■ **Try it**:
Among the lines below, copy exactly those from the one with "ATOM 65 C CA" through the one with "ATOM 103 C CA", counting both ends.

■ **Exercise data**:

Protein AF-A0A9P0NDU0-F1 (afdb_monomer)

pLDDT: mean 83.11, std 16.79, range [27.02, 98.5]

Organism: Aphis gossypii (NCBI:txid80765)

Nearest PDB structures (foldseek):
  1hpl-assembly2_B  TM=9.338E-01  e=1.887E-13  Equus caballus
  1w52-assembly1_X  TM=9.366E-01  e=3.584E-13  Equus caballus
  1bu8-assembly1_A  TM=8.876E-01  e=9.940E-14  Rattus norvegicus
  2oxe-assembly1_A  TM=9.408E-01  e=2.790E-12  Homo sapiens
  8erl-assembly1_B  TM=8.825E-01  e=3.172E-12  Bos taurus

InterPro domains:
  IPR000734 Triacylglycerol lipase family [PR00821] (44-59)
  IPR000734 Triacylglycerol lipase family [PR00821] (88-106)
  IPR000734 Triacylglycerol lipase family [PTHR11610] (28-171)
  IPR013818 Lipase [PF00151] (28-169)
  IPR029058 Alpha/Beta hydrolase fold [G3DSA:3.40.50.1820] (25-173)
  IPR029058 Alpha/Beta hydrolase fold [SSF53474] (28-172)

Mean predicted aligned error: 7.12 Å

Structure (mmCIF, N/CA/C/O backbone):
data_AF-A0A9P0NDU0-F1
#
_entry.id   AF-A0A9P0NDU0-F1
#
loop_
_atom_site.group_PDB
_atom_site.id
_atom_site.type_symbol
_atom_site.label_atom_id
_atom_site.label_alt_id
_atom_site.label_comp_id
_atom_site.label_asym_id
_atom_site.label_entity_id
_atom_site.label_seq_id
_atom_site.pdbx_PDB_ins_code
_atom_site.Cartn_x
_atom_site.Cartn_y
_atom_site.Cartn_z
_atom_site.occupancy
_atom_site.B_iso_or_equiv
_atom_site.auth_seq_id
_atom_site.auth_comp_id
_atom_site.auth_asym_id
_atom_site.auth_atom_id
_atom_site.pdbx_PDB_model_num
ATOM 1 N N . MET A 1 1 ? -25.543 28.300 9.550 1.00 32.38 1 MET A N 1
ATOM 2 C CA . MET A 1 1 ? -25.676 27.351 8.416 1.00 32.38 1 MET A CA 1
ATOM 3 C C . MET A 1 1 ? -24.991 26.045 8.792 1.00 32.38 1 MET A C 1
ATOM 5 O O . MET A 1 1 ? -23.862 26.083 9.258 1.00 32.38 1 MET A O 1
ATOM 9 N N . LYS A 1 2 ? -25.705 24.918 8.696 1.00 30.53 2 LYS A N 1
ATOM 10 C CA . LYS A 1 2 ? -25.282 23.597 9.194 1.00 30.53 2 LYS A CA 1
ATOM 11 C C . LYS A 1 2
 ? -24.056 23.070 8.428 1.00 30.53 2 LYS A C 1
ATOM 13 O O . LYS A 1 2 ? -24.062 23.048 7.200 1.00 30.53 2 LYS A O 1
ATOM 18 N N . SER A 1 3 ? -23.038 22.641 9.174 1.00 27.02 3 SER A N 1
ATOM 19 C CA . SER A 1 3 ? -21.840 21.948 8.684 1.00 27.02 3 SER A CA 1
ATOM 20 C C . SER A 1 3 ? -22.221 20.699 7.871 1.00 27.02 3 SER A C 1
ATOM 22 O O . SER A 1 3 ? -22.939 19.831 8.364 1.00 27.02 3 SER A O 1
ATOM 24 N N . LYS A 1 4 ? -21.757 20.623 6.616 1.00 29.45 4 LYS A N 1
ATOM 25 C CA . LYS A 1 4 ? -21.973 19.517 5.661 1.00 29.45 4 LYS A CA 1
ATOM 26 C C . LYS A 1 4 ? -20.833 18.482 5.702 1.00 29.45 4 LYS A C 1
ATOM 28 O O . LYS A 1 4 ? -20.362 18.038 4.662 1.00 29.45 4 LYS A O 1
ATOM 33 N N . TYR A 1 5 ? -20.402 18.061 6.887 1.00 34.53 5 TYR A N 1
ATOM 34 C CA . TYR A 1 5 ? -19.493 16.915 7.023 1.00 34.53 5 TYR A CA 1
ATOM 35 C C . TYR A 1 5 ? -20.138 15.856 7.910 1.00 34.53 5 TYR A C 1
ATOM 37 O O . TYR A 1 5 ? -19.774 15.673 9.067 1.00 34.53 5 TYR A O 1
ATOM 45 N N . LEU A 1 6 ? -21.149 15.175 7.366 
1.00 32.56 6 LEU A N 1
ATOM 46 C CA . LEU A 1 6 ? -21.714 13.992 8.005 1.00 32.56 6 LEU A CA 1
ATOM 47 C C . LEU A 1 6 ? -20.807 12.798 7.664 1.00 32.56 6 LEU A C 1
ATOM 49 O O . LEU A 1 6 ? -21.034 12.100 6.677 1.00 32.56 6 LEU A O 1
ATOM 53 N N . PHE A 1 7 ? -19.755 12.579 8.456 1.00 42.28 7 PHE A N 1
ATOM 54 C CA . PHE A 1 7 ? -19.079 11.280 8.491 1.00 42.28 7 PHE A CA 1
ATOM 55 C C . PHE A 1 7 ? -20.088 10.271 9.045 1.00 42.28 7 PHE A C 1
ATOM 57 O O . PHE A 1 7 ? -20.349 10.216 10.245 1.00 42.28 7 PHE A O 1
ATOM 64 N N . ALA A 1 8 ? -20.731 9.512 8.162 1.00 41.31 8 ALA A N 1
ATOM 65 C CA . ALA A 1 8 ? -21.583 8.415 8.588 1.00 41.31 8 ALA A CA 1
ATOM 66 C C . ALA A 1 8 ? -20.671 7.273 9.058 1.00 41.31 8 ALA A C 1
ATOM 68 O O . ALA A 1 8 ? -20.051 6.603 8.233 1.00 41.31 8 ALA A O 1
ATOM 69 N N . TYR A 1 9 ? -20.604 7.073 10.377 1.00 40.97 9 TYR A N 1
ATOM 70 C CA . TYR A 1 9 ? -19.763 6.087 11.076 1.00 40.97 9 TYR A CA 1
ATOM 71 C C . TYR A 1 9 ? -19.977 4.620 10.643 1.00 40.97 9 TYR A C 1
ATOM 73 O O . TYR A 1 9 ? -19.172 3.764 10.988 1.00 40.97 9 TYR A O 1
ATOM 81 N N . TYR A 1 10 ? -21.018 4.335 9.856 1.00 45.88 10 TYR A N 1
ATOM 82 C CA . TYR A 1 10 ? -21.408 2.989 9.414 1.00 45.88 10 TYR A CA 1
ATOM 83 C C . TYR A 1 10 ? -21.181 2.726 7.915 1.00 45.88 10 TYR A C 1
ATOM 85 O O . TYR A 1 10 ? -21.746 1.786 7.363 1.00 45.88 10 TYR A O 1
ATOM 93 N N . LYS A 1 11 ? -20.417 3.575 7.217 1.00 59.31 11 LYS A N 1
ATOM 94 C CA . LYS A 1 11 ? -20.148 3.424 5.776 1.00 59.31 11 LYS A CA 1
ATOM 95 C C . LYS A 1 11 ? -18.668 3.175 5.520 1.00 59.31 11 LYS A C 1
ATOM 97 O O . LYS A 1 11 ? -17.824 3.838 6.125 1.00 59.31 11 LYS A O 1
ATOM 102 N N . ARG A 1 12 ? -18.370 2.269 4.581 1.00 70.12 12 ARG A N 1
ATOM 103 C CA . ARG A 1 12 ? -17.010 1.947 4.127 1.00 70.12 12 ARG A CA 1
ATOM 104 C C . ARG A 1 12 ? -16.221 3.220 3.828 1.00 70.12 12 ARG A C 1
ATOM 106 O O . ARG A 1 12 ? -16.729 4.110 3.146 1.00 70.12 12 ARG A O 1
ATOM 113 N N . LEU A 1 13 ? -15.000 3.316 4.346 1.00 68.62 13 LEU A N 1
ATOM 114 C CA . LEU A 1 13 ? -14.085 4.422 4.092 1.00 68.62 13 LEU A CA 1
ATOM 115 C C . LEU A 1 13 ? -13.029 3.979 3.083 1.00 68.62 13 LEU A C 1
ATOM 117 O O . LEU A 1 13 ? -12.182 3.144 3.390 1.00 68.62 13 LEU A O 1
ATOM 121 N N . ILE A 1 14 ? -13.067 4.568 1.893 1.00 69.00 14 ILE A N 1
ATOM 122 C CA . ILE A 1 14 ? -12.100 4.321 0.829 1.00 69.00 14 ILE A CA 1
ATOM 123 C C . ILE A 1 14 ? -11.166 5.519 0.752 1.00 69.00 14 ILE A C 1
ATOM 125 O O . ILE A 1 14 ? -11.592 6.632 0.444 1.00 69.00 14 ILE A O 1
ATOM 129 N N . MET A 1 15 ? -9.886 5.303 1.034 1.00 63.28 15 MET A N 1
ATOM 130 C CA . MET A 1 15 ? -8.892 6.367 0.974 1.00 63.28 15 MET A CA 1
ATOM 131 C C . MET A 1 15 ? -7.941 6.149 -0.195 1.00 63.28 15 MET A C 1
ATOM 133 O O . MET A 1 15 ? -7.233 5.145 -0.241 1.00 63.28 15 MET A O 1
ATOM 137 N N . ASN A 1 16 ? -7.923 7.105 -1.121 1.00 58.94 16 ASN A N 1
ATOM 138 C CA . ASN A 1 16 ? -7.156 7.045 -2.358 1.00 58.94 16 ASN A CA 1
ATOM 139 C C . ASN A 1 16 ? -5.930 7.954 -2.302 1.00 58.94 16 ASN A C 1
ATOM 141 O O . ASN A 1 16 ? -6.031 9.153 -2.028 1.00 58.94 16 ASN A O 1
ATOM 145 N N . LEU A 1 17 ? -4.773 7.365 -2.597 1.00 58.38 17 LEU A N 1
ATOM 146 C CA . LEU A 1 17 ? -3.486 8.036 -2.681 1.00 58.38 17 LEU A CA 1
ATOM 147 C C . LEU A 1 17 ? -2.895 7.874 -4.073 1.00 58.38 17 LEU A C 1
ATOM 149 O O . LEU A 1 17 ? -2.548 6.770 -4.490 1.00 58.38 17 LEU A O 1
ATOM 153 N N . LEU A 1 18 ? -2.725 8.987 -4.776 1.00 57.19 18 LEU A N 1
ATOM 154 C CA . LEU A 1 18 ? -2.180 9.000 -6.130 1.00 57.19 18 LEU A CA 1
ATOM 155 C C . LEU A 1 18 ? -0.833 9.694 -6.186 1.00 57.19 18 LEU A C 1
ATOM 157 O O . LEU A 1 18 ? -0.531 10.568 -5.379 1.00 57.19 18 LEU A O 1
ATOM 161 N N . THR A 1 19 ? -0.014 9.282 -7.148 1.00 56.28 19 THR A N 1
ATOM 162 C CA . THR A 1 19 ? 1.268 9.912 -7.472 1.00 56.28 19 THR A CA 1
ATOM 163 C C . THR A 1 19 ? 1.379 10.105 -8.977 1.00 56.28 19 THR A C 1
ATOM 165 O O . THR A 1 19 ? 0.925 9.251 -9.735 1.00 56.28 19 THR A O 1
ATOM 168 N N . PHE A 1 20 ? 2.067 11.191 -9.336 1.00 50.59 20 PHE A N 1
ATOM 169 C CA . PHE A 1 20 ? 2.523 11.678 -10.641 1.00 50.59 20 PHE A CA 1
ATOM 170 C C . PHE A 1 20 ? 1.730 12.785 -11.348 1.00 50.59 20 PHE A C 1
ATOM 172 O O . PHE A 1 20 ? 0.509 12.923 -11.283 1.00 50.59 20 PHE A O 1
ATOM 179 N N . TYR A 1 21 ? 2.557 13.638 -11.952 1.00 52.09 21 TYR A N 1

■ **The answer**:
ATOM 65 C CA . ALA A 1 8 ? -21.583 8.415 8.588 1.00 41.31 8 ALA A CA 1
ATOM 66 C C . ALA A 1 8 ? -20.671 7.273 9.058 1.00 41.31 8 ALA A C 1
ATOM 68 O O . ALA A 1 8 ? -20.051 6.603 8.233 1.00 41.31 8 ALA A O 1
ATOM 69 N N . TYR A 1 9 ? -20.604 7.073 10.377 1.00 40.97 9 TYR A N 1
ATOM 70 C CA . TYR A 1 9 ? -19.763 6.087 11.076 1.00 40.97 9 TYR A CA 1
ATOM 71 C C . TYR A 1 9 ? -19.977 4.620 10.643 1.00 40.97 9 TYR A C 1
ATOM 73 O O . TYR A 1 9 ? -19.172 3.764 10.988 1.00 40.97 9 TYR A O 1
ATOM 81 N N . TYR A 1 10 ? -21.018 4.335 9.856 1.00 45.88 10 TYR A N 1
ATOM 82 C CA . TYR A 1 10 ? -21.408 2.989 9.414 1.00 45.88 10 TYR A CA 1
ATOM 83 C C . TYR A 1 10 ? -21.181 2.726 7.915 1.00 45.88 10 TYR A C 1
ATOM 85 O O . TYR A 1 10 ? -21.746 1.786 7.363 1.00 45.88 10 TYR A O 1
ATOM 93 N N . LYS A 1 11 ? -20.417 3.575 7.217 1.00 59.31 11 LYS A N 1
ATOM 94 C CA . LYS A 1 11 ? -20.148 3.424 5.776 1.00 59.31 11 LYS A CA 1
ATOM 95 C C . LYS A 1 11 ? -18.668 3.175 5.520 1.00 59.31 11 LYS A C 1
ATOM 97 O O . LYS A 1 11 ? -17.824 3.838 6.125 1.00 59.31 11 LYS A O 1
ATOM 102 N N . ARG A 1 12 ? -18.370 2.269 4.581 1.00 70.12 12 ARG A N 1
ATOM 103 C CA . ARG A 1 12 ? -17.010 1.947 4.127 1.00 70.12 12 ARG A CA 1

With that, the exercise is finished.